Gigantism

A rare endocrine disorder in which excessive growth hormone before the end of childhood causes abnormal height and tissue enlargement; distinct from acromegaly.

Overview

Gigantism is an uncommon medical condition characterized by unusually rapid and excessive growth during childhood and adolescence. It occurs when excess growth-promoting signals act on the body while the long-bone growth plates (epiphyses) are still open, producing increased height and enlargement of bones and soft tissues. For a general sense of the phenomenon of unusually large size, see growth and height.

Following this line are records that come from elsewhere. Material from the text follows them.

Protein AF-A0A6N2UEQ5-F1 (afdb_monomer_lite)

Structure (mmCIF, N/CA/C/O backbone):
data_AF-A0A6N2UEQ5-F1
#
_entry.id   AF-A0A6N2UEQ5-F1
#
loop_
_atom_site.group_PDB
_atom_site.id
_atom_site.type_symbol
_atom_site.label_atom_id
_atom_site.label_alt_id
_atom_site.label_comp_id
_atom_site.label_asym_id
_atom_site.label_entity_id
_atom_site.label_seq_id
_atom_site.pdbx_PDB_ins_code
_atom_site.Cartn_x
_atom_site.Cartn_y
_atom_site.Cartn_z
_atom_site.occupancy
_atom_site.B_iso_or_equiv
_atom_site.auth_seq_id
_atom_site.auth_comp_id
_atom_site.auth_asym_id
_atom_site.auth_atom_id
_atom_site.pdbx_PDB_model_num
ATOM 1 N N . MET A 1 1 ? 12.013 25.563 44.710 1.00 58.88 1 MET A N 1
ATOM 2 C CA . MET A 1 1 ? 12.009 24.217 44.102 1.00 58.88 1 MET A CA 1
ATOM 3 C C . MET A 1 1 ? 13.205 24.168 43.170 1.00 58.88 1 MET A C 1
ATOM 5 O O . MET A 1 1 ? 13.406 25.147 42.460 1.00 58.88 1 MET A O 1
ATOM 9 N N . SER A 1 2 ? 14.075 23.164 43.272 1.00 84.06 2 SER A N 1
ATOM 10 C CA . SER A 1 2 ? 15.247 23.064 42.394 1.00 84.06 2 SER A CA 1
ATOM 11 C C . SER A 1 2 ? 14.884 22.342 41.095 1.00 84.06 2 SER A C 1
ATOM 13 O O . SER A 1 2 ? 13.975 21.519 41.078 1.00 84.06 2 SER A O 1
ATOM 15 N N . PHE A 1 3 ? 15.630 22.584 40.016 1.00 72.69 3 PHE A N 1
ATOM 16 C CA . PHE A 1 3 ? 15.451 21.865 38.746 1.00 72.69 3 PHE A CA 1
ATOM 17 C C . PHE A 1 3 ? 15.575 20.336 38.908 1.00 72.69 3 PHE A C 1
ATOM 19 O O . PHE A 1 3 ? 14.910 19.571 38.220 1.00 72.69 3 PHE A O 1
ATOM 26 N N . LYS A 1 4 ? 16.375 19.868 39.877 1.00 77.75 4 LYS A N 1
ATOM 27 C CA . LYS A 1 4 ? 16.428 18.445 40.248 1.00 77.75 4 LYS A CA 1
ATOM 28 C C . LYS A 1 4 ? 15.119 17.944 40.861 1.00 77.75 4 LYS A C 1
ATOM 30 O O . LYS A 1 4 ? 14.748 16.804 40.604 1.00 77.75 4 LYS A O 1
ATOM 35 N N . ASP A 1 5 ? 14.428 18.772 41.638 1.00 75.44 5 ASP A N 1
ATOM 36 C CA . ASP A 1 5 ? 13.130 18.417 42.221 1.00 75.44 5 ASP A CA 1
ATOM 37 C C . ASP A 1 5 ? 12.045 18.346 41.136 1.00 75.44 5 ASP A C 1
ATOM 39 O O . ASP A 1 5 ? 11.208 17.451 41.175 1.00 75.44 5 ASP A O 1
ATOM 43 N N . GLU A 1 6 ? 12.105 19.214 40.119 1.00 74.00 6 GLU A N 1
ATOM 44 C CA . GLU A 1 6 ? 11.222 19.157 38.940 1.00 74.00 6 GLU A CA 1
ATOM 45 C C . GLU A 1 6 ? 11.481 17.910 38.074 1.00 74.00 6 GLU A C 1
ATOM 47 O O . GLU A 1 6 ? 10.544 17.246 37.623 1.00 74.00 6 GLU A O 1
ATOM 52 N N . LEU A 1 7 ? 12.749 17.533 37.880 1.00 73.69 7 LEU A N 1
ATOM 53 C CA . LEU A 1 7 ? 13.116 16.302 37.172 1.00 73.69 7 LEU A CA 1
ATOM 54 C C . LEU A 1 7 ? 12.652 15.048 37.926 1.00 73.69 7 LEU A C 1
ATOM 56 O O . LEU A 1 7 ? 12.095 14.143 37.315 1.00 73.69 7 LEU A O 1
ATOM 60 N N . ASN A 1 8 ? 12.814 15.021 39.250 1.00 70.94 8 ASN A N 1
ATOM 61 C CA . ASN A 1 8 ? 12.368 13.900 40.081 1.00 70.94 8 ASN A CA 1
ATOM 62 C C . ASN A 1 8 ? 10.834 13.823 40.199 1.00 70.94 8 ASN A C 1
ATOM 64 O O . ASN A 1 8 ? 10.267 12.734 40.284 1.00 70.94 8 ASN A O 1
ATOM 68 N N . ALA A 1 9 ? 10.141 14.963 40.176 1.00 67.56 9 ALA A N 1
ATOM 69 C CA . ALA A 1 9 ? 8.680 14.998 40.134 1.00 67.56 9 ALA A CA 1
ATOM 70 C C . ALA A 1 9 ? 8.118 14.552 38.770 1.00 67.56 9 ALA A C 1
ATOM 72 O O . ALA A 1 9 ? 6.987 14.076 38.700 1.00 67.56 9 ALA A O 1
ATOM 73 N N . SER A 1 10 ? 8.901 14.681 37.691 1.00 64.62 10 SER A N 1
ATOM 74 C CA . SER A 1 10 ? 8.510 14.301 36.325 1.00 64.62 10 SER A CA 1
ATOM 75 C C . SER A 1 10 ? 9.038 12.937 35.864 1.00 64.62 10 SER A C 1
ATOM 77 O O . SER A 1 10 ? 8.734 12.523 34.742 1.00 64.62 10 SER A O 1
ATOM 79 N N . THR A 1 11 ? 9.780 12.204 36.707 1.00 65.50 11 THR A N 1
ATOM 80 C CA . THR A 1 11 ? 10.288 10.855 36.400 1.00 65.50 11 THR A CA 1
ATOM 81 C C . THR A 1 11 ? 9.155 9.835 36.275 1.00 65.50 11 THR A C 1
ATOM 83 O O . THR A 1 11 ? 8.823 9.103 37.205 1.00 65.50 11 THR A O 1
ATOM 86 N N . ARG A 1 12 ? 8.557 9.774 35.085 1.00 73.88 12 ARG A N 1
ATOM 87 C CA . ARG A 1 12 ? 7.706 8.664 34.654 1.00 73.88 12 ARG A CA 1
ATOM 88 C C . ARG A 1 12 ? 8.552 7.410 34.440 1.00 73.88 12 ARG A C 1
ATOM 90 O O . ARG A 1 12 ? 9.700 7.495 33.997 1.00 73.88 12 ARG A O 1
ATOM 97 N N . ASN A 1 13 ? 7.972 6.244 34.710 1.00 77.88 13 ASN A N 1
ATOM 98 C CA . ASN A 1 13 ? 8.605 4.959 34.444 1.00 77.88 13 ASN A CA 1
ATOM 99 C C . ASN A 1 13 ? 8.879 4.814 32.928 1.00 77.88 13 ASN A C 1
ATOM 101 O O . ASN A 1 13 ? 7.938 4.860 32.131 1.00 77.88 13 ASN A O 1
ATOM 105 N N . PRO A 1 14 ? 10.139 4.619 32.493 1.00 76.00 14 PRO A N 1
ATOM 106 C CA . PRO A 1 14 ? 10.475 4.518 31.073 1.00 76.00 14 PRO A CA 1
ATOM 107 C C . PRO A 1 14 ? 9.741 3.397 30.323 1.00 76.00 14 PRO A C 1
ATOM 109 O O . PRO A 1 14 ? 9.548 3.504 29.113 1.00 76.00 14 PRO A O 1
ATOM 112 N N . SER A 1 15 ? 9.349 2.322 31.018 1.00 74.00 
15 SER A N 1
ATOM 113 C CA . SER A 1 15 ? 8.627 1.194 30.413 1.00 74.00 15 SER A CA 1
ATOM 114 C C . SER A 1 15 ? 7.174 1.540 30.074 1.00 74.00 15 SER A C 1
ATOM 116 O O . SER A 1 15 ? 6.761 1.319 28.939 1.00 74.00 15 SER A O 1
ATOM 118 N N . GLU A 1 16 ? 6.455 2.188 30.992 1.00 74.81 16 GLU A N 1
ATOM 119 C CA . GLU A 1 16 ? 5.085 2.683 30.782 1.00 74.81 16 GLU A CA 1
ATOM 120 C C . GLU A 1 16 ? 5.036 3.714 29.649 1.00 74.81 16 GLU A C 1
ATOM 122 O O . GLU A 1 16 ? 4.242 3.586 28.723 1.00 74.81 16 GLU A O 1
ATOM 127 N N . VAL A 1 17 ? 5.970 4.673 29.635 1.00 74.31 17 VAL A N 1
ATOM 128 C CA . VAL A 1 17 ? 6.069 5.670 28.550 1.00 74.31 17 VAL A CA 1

Causes and biological mechanism

The principal biological driver of gigantism is prolonged overproduction of growth hormone (GH), usually from a benign tumor of the pituitary gland called a somatotroph adenoma. GH stimulates the liver to produce insulin-like growth factor 1 (IGF-1), which in turn promotes growth of bone and other tissues. Excess activity before closure of the growth plates leads to increased longitudinal bone growth. For more on the hormone involved, see growth hormone.

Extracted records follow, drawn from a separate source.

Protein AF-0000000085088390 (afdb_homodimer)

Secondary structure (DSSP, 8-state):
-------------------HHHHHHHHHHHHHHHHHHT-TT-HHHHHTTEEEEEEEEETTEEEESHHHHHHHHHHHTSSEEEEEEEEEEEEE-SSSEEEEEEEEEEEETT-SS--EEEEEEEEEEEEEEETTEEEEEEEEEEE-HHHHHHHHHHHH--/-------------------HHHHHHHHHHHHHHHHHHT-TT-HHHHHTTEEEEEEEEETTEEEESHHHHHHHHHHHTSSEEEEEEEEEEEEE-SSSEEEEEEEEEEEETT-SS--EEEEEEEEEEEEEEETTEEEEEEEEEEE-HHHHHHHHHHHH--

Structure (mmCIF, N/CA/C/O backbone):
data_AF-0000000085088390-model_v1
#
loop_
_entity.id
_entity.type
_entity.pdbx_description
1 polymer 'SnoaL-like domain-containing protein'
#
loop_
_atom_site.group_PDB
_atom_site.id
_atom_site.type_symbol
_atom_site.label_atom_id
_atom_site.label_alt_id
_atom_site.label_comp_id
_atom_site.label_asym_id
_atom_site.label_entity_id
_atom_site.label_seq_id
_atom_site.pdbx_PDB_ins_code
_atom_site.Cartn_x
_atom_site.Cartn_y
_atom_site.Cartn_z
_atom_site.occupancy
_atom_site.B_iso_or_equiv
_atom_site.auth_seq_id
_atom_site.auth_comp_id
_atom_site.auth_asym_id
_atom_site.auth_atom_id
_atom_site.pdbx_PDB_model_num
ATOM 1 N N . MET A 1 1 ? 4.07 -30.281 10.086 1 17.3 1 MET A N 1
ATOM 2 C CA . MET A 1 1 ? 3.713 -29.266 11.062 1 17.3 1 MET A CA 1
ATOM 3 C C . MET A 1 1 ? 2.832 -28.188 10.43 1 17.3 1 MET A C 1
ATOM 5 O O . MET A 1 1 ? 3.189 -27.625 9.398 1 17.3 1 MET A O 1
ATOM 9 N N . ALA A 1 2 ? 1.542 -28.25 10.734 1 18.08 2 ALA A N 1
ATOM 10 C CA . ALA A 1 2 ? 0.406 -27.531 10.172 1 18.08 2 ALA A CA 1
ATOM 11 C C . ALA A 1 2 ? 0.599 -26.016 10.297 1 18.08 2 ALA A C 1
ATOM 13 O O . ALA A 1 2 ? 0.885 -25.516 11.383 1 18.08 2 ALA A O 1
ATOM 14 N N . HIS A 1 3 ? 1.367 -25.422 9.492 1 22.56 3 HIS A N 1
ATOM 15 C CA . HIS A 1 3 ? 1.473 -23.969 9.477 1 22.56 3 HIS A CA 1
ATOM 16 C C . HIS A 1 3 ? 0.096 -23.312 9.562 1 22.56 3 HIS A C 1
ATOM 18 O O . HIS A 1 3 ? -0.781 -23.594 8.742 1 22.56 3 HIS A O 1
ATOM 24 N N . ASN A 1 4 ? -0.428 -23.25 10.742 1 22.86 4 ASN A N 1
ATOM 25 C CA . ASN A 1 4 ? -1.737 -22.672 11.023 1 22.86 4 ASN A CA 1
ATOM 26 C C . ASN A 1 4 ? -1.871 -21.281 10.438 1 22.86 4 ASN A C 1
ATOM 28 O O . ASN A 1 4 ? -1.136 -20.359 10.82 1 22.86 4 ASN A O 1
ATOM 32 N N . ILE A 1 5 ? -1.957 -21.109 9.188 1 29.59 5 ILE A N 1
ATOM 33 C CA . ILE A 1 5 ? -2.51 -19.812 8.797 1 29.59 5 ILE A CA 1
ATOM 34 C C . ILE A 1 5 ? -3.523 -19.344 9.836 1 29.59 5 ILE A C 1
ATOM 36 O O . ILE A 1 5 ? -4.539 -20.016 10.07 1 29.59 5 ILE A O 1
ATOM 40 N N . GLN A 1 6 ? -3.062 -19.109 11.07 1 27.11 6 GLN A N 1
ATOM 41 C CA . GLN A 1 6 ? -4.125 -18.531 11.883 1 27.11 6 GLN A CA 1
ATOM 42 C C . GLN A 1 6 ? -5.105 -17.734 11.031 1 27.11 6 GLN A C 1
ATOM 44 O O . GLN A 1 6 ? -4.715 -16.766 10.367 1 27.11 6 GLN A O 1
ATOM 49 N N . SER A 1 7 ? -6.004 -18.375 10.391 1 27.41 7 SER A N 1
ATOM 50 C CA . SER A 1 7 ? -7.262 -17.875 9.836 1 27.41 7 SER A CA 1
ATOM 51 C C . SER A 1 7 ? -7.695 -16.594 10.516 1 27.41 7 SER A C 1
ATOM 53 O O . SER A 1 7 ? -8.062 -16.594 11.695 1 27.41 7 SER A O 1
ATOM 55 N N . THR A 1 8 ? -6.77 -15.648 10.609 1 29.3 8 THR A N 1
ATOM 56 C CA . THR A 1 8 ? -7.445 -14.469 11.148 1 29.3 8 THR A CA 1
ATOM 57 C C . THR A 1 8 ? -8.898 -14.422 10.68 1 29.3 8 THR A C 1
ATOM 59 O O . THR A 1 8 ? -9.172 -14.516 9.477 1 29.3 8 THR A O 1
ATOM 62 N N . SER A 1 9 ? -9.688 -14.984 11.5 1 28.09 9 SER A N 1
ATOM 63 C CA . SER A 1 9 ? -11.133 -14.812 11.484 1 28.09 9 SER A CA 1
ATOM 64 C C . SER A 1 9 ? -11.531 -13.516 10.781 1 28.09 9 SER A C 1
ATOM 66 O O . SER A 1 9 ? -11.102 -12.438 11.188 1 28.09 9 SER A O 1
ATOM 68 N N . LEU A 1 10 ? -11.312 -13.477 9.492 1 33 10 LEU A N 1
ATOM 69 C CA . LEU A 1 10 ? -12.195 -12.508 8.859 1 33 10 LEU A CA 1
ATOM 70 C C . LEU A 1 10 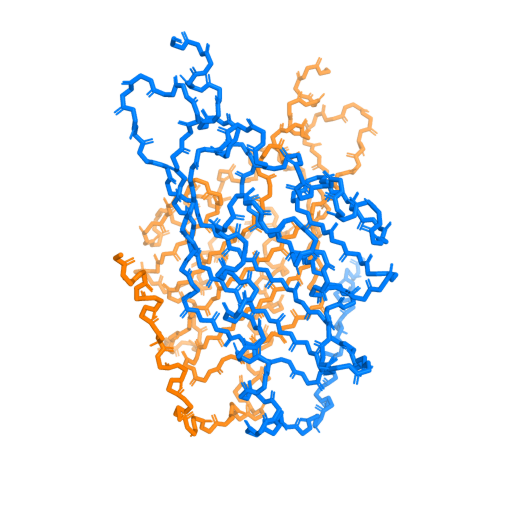? -13.469 -12.32 9.68 1 33 10 LEU A C 1
ATOM 72 O O . LEU A 1 10 ? -14.344 -13.188 9.688 1 33 10 LEU A O 1
ATOM 76 N N . THR A 1 11 ? -13.297 -12.219 10.945 1 30.89 11 THR A N 1
ATOM 77 C CA . THR A 1 11 ? -14.516 -11.867 11.664 1 30.89 11 THR A CA 1
ATOM 78 C C . THR A 1 11 ? -15.414 -10.984 10.812 1 30.89 11 THR A C 1
ATOM 80 O O . THR A 1 11 ? -14.969 -9.961 10.281 1 30.89 11 THR A O 1
ATOM 83 N N . SER A 1 12 ? -16.062 -11.656 9.891 1 33.56 12 SER A N 1
ATOM 84 C CA . SER A 1 12 ? -17.266 -11.078 9.32 1 33.56 12 SER A CA 1
ATOM 85 C C . SER A 1 12 ? -18 -10.219 10.344 1 33.56 12 SER A C 1
ATOM 87 O O . SER A 1 12 ? -18.797 -10.727 11.133 1 33.56 12 SER A O 1
ATOM 89 N N . SER A 1 13 ? -17.375 -9.68 11.328 1 34.28 13 SER A N 1
ATOM 90 C CA . SER A 1 13 ? -18.297 -8.828 12.055 1 34.28 13 SER A CA 1
ATOM 91 C C . SER A 1 13 ? -19.203 -8.047 11.102 1 34.28 13 SER A C 1
ATOM 93 O O . SER A 1 13 ? -18.734 -7.547 10.07 1 34.28 13 SER A O 1
ATOM 95 N N . GLY A 1 14 ? -20.328 -8.555 10.852 1 37.41 14 GLY A N 1
ATOM 96 C CA . GLY A 1 14 ? -21.438 -7.809 10.289 1 37.41 14 GLY A CA 1
ATOM 97 C C . GLY A 1 14 ? -21.266 -6.305 10.414 1 37.41 14 GLY A C 1
ATOM 98 O O . GLY A 1 14 ? -21.969 -5.66 11.203 1 37.41 14 GLY A O 1
ATOM 99 N N . SER A 1 15 ? -19.953 -5.918 10.586 1 45.09 15 SER A N 1
ATOM 100 C CA . SER A 1 15 ? -19.875 -4.484 10.859 1 45.09 15 SER A CA 1
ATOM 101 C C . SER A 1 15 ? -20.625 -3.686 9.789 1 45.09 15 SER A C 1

Signs, symptoms and complications

Children with gigantism present with accelerated height gain compared with peers and disproportionately large hands and feet. Other features may include coarsening facial features, delayed puberty, headaches, and visual disturbances if a pituitary tumor compresses nearby structures. Long-term complications can include joint problems, cardiovascular disease, insulin resistance or diabetes, and increased fracture risk.

Diagnosis and treatment

Diagnosis relies on clinical assessment supported by laboratory tests (elevated IGF-1, failure of GH suppression on glucose challenge) and imaging of the pituitary with MRI. Management typically aims to reduce GH production and its effects and may include:

pituitary surgery (often transsphenoidal removal of the adenoma)
medical therapy with somatostatin analogs or GH receptor antagonists
radiation therapy when surgery and drugs are insufficient

History and distinctions

Clinical recognition of unusually tall individuals dates back centuries, but understanding of hormonal causes developed with modern endocrinology. Gigantism is distinguished from acromegaly, a related disorder caused by excess GH after growth-plate closure; acromegaly causes tissue thickening rather than tall stature. Gigantism remains rare, and timely diagnosis improves outcomes by limiting excessive growth and reducing associated health risks.